[Data items]
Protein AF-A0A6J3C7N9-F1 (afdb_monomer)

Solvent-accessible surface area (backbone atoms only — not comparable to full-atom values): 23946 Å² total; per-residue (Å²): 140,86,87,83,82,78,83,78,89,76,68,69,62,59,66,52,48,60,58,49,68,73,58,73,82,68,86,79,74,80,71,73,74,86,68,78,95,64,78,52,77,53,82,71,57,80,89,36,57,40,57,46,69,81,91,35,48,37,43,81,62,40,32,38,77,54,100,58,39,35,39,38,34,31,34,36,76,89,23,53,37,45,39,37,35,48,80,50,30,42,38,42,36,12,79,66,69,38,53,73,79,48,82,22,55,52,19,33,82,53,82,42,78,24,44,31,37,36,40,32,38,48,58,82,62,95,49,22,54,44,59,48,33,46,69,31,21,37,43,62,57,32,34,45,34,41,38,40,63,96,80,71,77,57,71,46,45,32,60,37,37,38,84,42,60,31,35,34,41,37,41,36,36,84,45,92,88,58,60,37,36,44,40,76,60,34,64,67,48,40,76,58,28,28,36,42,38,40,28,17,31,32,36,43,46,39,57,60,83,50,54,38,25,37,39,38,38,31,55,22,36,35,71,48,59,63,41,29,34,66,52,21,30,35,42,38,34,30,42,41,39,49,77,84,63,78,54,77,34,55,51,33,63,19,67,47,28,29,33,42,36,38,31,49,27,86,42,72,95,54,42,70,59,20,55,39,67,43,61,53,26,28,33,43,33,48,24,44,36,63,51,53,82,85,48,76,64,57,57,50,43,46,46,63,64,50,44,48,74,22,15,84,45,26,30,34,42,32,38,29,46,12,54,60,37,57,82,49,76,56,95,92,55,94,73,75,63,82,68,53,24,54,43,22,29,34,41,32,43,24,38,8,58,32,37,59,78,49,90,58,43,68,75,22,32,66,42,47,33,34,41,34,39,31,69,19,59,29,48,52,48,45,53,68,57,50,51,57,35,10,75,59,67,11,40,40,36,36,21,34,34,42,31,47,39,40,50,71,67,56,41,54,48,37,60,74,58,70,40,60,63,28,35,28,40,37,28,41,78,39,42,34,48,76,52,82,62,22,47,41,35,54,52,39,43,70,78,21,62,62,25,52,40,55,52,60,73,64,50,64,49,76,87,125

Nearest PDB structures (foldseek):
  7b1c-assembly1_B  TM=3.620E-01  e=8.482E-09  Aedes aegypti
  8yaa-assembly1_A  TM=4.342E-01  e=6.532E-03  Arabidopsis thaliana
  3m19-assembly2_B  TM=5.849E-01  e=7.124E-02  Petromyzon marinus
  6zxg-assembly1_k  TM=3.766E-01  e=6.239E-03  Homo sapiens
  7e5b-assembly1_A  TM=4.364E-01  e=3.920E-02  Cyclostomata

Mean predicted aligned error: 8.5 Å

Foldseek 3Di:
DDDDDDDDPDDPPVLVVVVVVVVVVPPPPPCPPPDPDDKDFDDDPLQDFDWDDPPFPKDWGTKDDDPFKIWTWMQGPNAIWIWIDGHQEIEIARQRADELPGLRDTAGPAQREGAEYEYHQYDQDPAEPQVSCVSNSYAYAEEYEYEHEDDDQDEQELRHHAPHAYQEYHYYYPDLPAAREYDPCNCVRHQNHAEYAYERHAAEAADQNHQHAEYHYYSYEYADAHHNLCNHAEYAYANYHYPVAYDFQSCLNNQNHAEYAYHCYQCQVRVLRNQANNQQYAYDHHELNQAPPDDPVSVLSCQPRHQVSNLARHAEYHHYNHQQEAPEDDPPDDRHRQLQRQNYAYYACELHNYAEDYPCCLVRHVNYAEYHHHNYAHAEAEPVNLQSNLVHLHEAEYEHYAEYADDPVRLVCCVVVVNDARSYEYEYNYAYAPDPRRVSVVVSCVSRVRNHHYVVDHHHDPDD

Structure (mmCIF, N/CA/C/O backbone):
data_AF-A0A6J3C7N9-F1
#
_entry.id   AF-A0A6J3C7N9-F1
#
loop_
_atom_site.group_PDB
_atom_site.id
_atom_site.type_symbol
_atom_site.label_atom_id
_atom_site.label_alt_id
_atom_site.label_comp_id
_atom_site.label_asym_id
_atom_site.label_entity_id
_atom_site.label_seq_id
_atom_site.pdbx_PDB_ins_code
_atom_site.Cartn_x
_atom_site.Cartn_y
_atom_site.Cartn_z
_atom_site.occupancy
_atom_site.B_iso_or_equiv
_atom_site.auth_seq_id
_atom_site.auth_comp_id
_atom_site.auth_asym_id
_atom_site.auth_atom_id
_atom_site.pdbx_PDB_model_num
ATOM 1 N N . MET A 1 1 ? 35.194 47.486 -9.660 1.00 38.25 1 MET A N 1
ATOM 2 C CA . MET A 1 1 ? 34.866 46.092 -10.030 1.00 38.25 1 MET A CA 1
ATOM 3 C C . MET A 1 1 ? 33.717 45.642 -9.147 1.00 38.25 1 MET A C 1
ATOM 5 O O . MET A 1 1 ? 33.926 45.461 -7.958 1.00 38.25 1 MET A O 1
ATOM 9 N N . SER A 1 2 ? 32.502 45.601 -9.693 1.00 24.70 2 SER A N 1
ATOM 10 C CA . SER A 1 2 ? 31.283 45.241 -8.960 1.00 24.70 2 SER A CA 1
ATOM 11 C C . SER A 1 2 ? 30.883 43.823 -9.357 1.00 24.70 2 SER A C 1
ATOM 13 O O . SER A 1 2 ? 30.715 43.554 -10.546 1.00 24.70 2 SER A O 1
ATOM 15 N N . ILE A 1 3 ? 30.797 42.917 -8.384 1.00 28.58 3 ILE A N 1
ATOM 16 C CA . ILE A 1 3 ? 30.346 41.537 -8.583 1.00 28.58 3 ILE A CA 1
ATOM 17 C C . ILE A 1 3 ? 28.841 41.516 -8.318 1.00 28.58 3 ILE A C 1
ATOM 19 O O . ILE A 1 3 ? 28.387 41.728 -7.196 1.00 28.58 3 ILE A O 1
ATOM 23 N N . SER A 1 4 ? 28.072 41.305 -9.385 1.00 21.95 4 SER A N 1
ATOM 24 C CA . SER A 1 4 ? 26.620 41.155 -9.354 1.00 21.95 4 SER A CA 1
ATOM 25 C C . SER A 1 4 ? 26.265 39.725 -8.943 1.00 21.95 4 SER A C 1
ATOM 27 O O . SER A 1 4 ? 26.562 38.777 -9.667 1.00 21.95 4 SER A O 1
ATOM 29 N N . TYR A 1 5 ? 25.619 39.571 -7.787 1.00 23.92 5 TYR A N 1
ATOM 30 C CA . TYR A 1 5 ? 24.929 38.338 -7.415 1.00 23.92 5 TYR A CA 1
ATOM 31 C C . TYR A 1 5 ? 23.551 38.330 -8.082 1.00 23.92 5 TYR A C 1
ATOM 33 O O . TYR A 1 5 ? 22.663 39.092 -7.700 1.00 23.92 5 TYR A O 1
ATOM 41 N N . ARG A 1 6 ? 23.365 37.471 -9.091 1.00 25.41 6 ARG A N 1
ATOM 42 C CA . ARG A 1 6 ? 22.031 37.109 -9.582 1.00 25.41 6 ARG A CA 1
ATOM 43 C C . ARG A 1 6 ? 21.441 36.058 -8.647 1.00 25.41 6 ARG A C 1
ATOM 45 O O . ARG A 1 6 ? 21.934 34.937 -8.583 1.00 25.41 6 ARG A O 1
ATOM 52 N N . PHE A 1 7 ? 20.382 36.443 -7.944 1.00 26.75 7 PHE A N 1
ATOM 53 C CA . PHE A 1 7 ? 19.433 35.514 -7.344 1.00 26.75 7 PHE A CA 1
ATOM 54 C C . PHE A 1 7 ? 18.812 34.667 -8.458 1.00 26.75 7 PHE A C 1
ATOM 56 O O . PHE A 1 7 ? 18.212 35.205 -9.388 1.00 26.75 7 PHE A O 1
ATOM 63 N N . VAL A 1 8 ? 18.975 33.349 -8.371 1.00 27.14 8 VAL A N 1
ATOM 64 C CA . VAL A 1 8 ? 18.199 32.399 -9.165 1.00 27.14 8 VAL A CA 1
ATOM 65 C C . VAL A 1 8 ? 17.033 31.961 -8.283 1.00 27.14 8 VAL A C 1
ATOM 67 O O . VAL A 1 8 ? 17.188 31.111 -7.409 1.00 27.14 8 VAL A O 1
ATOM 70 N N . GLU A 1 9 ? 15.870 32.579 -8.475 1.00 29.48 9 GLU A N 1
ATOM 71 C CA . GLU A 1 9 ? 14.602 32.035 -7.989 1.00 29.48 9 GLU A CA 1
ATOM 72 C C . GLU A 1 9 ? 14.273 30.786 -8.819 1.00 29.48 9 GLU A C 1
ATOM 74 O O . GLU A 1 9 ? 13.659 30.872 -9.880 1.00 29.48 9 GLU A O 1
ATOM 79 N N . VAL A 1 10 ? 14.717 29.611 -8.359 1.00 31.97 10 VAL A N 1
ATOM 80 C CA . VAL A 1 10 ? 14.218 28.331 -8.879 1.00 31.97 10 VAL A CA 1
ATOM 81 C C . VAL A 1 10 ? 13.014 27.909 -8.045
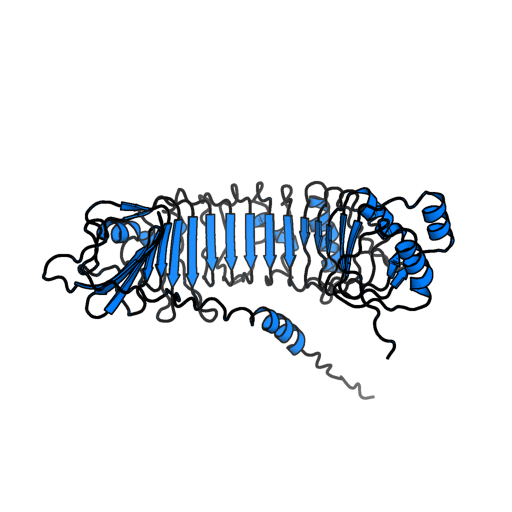 1.00 31.97 10 VAL A C 1
ATOM 83 O O . VAL A 1 10 ? 13.101 27.563 -6.869 1.00 31.97 10 VAL A O 1
ATOM 86 N N . SER A 1 11 ? 11.877 27.993 -8.714 1.00 33.12 11 SER A N 1
ATOM 87 C CA . SER A 1 11 ? 10.517 27.582 -8.391 1.00 33.12 11 SER A CA 1
ATOM 88 C C . SER A 1 11 ? 10.378 26.361 -7.461 1.00 33.12 11 SER A C 1
ATOM 90 O O . SER A 1 11 ? 10.206 25.229 -7.906 1.00 33.12 11 SER A O 1
ATOM 92 N N . VAL A 1 12 ? 10.253 26.612 -6.155 1.00 34.34 12 VAL A N 1
ATOM 93 C CA . VAL A 1 12 ? 9.707 25.655 -5.161 1.00 34.34 12 VAL A CA 1
ATOM 94 C C . VAL A 1 12 ? 8.244 25.262 -5.487 1.00 34.34 12 VAL A C 1
ATOM 96 O O . VAL A 1 12 ? 7.718 24.272 -4.982 1.00 34.34 12 VAL A O 1
ATOM 99 N N . ALA A 1 13 ? 7.594 25.984 -6.407 1.00 31.69 13 ALA A N 1
ATOM 100 C CA . ALA A 1 13 ? 6.230 25.731 -6.864 1.00 31.69 13 ALA A CA 1
ATOM 101 C C . ALA A 1 13 ? 6.050 24.422 -7.666 1.00 31.69 13 ALA A C 1
ATOM 103 O O . ALA A 1 13 ? 4.967 23.844 -7.628 1.00 31.69 13 ALA A O 1
ATOM 104 N N . ALA A 1 14 ? 7.083 23.905 -8.346 1.00 32.97 14 ALA A N 1
ATOM 105 C CA . ALA A 1 14 ? 6.943 22.696 -9.171 1.00 32.97 14 ALA A CA 1
ATOM 106 C C . ALA A 1 14 ? 6.888 21.402 -8.333 1.00 32.97 14 ALA A C 1
ATOM 108 O O . ALA A 1 14 ? 6.089 20.510 -8.615 1.00 32.97 14 ALA A O 1
ATOM 109 N N . ALA A 1 15 ? 7.656 21.331 -7.239 1.00 33.94 15 ALA A N 1
ATOM 110 C CA . ALA A 1 15 ? 7.604 20.205 -6.304 1.00 33.94 15 ALA A CA 1
ATOM 111 C C . ALA A 1 15 ? 6.309 20.204 -5.464 1.00 33.94 15 ALA A C 1
ATOM 113 O O . ALA A 1 15 ? 5.777 19.142 -5.142 1.00 33.94 15 ALA A O 1
ATOM 114 N N . ALA A 1 16 ? 5.753 21.386 -5.172 1.00 33.03 16 ALA A N 1
ATOM 115 C CA . ALA A 1 16 ? 4.447 21.513 -4.527 1.00 33.03 16 ALA A CA 1
ATOM 116 C C . ALA A 1 16 ? 3.287 21.132 -5.471 1.00 33.03 16 ALA A C 1
ATOM 118 O O . ALA A 1 16 ? 2.329 20.500 -5.031 1.00 33.03 16 ALA A O 1
ATOM 119 N N . ALA A 1 17 ? 3.391 21.433 -6.772 1.00 31.61 17 ALA A N 1
ATOM 120 C CA . ALA A 1 17 ? 2.388 21.061 -7.773 1.00 31.61 17 ALA A CA 1
ATOM 121 C C . ALA A 1 17 ? 2.365 19.549 -8.075 1.00 31.61 17 ALA A C 1
ATOM 123 O O . ALA A 1 17 ? 1.289 18.975 -8.236 1.00 31.61 17 ALA A O 1
ATOM 124 N N . ALA A 1 18 ? 3.522 18.876 -8.071 1.00 33.00 18 ALA A N 1
ATOM 125 C CA . ALA A 1 18 ? 3.595 17.418 -8.226 1.00 33.00 18 ALA A CA 1
ATOM 126 C C . ALA A 1 18 ? 3.034 16.661 -7.003 1.00 33.00 18 ALA A C 1
ATOM 128 O O . ALA A 1 18 ? 2.407 15.613 -7.159 1.00 33.00 18 ALA A O 1
ATOM 129 N N . ALA A 1 19 ? 3.177 17.220 -5.794 1.00 33.06 19 ALA A N 1
ATOM 130 C CA . ALA A 1 19 ? 2.533 16.694 -4.588 1.00 33.06 19 ALA A CA 1
ATOM 131 C C . ALA A 1 19 ? 1.016 16.990 -4.541 1.00 33.06 19 ALA A C 1
ATOM 133 O O . ALA A 1 19 ? 0.249 16.168 -4.037 1.00 33.06 19 ALA A O 1
ATOM 134 N N . MET A 1 20 ? 0.567 18.113 -5.120 1.00 29.52 20 MET A N 1
ATOM 135 C CA . MET A 1 20 ? -0.856 18.476 -5.224 1.00 29.52 20 MET A CA 1
ATOM 136 C C . MET A 1 20 ? -1.623 17.680 -6.290 1.00 29.52 20 MET A C 1
ATOM 138 O O . MET A 1 20 ? -2.792 17.366 -6.094 1.00 29.52 20 MET A O 1
ATOM 142 N N . LEU A 1 21 ? -0.995 17.287 -7.402 1.00 28.64 21 LEU A N 1
ATOM 143 C CA . LEU A 1 21 ? -1.684 16.529 -8.459 1.00 28.64 21 LEU A CA 1
ATOM 144 C C . LEU A 1 21 ? -1.915 15.047 -8.111 1.00 28.64 21 LEU A C 1
ATOM 146 O O . LEU A 1 21 ? -2.774 14.410 -8.714 1.00 28.64 21 LEU A O 1
ATOM 150 N N . CYS A 1 22 ? -1.241 14.512 -7.088 1.00 28.53 22 CYS A N 1
ATOM 151 C CA . CYS A 1 22 ? -1.553 13.190 -6.527 1.00 28.53 22 CYS A CA 1
ATOM 152 C C . CYS A 1 22 ? -2.605 13.220 -5.401 1.00 28.53 22 CYS A C 1
ATOM 154 O O . CYS A 1 22 ? -3.010 12.157 -4.936 1.00 28.53 22 CYS A O 1
ATOM 156 N N . THR A 1 23 ? -3.073 14.399 -4.974 1.00 30.44 23 THR A N 1
ATOM 157 C CA . THR A 1 23 ? -4.079 14.556 -3.903 1.00 30.44 23 THR A CA 1
ATOM 158 C C . THR A 1 23 ? -5.490 14.887 -4.410 1.00 30.44 23 THR A C 1
ATOM 160 O O . THR A 1 23 ? -6.419 14.947 -3.612 1.00 30.44 23 THR A O 1
ATOM 163 N N . VAL A 1 24 ? -5.703 15.014 -5.727 1.00 29.66 24 VAL A N 1
ATOM 164 C CA . VAL A 1 24 ? -7.015 15.385 -6.317 1.00 29.66 24 VAL A CA 1
ATOM 165 C C . VAL A 1 24 ? -7.828 14.176 -6.830 1.00 29.66 24 VAL A C 1
ATOM 167 O O . VAL A 1 24 ? -8.926 14.327 -7.347 1.00 29.66 24 VAL A O 1
ATOM 170 N N . ALA A 1 25 ? -7.377 12.942 -6.586 1.00 30.89 25 AL
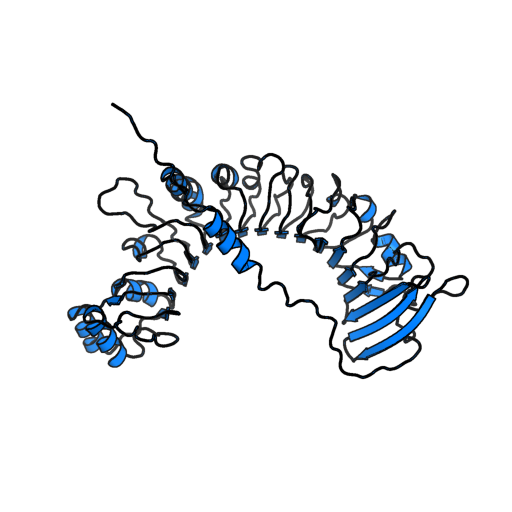A A N 1
ATOM 171 C CA . ALA A 1 25 ? -8.210 11.737 -6.750 1.00 30.89 25 ALA A CA 1
ATOM 172 C C . ALA A 1 25 ? -8.870 11.274 -5.428 1.00 30.89 25 ALA A C 1
ATOM 174 O O . ALA A 1 25 ? -9.232 10.108 -5.285 1.00 30.89 25 ALA A O 1
ATOM 175 N N . GLY A 1 26 ? -8.993 12.178 -4.446 1.00 30.69 26 GLY A N 1
ATOM 176 C CA . GLY A 1 26 ? -9.530 11.910 -3.105 1.00 30.69 26 GLY A CA 1
ATOM 177 C C . GLY A 1 26 ? -11.017 12.227 -2.899 1.00 30.69 26 GLY A C 1
ATOM 178 O O . GLY A 1 26 ? -11.521 12.013 -1.804 1.00 30.69 26 GLY A O 1
ATOM 179 N N . GLU A 1 27 ? -11.747 12.700 -3.916 1.00 30.16 27 GLU A N 1
ATOM 180 C CA . GLU A 1 27 ? -13.180 13.044 -3.793 1.00 30.16 27 GLU A CA 1
ATOM 181 C C . GLU A 1 27 ? -14.147 11.882 -4.112 1.00 30.16 27 GLU A C 1
ATOM 183 O O . GLU A 1 27 ? -15.319 12.097 -4.409 1.00 30.16 27 GLU A O 1
ATOM 188 N N . PHE A 1 28 ? -13.697 10.627 -4.017 1.00 32.47 28 PHE A N 1
ATOM 189 C CA . PHE A 1 28 ? -14.514 9.449 -4.348 1.00 32.47 28 PHE A CA 1
ATOM 190 C C . PHE A 1 28 ? -14.658 8.435 -3.201 1.00 32.47 28 PHE A C 1
ATOM 192 O O . PHE A 1 28 ? -14.620 7.236 -3.431 1.00 32.47 28 PHE A O 1
ATOM 199 N N . TRP A 1 29 ? -14.882 8.893 -1.964 1.00 34.12 29 TRP A N 1
ATOM 200 C CA . TRP A 1 29 ? -15.432 8.041 -0.890 1.00 34.12 29 TRP A CA 1
ATOM 201 C C . TRP A 1 29 ? -16.434 8.766 0.009 1.00 34.12 29 TRP A C 1
ATOM 203 O O . TRP A 1 29 ? -16.596 8.414 1.171 1.00 34.12 29 TRP A O 1
ATOM 213 N N . ASN A 1 30 ? -17.200 9.716 -0.530 1.00 35.91 30 ASN A N 1
ATOM 214 C CA . ASN A 1 30 ? -18.494 10.011 0.077 1.00 35.91 30 ASN A CA 1
ATOM 215 C C . ASN A 1 30 ? -19.504 8.981 -0.449 1.00 35.91 30 ASN A C 1
ATOM 217 O O . ASN A 1 30 ? -20.415 9.290 -1.214 1.00 35.91 30 ASN A O 1
ATOM 221 N N . THR A 1 31 ? -19.308 7.708 -0.088 1.00 40.81 31 THR A N 1
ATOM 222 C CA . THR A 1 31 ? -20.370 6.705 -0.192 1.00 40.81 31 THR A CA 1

DIRECTIONS FOR THIS TASK »
Look above for the line with "ATOM 96 O O"; retype exactly that line, every line after it up to the line with "ATOM 103 O O", and that line too, nothing else.

REPLY »
ATOM 96 O O . VAL A 1 12 ? 7.718 24.272 -4.982 1.00 34.34 12 VAL A O 1
ATOM 99 N N . ALA A 1 13 ? 7.594 25.984 -6.407 1.00 31.69 13 ALA A N 1
ATOM 100 C CA . ALA A 1 13 ? 6.230 25.731 -6.864 1.00 31.69 13 ALA A CA 1
ATOM 101 C C . ALA A 1 13 ? 6.050 24.422 -7.666 1.00 31.69 13 ALA A C 1
ATOM 103 O O . ALA A 1 13 ? 4.967 23.844 -7.628 1.00 31.69 13 ALA A O 1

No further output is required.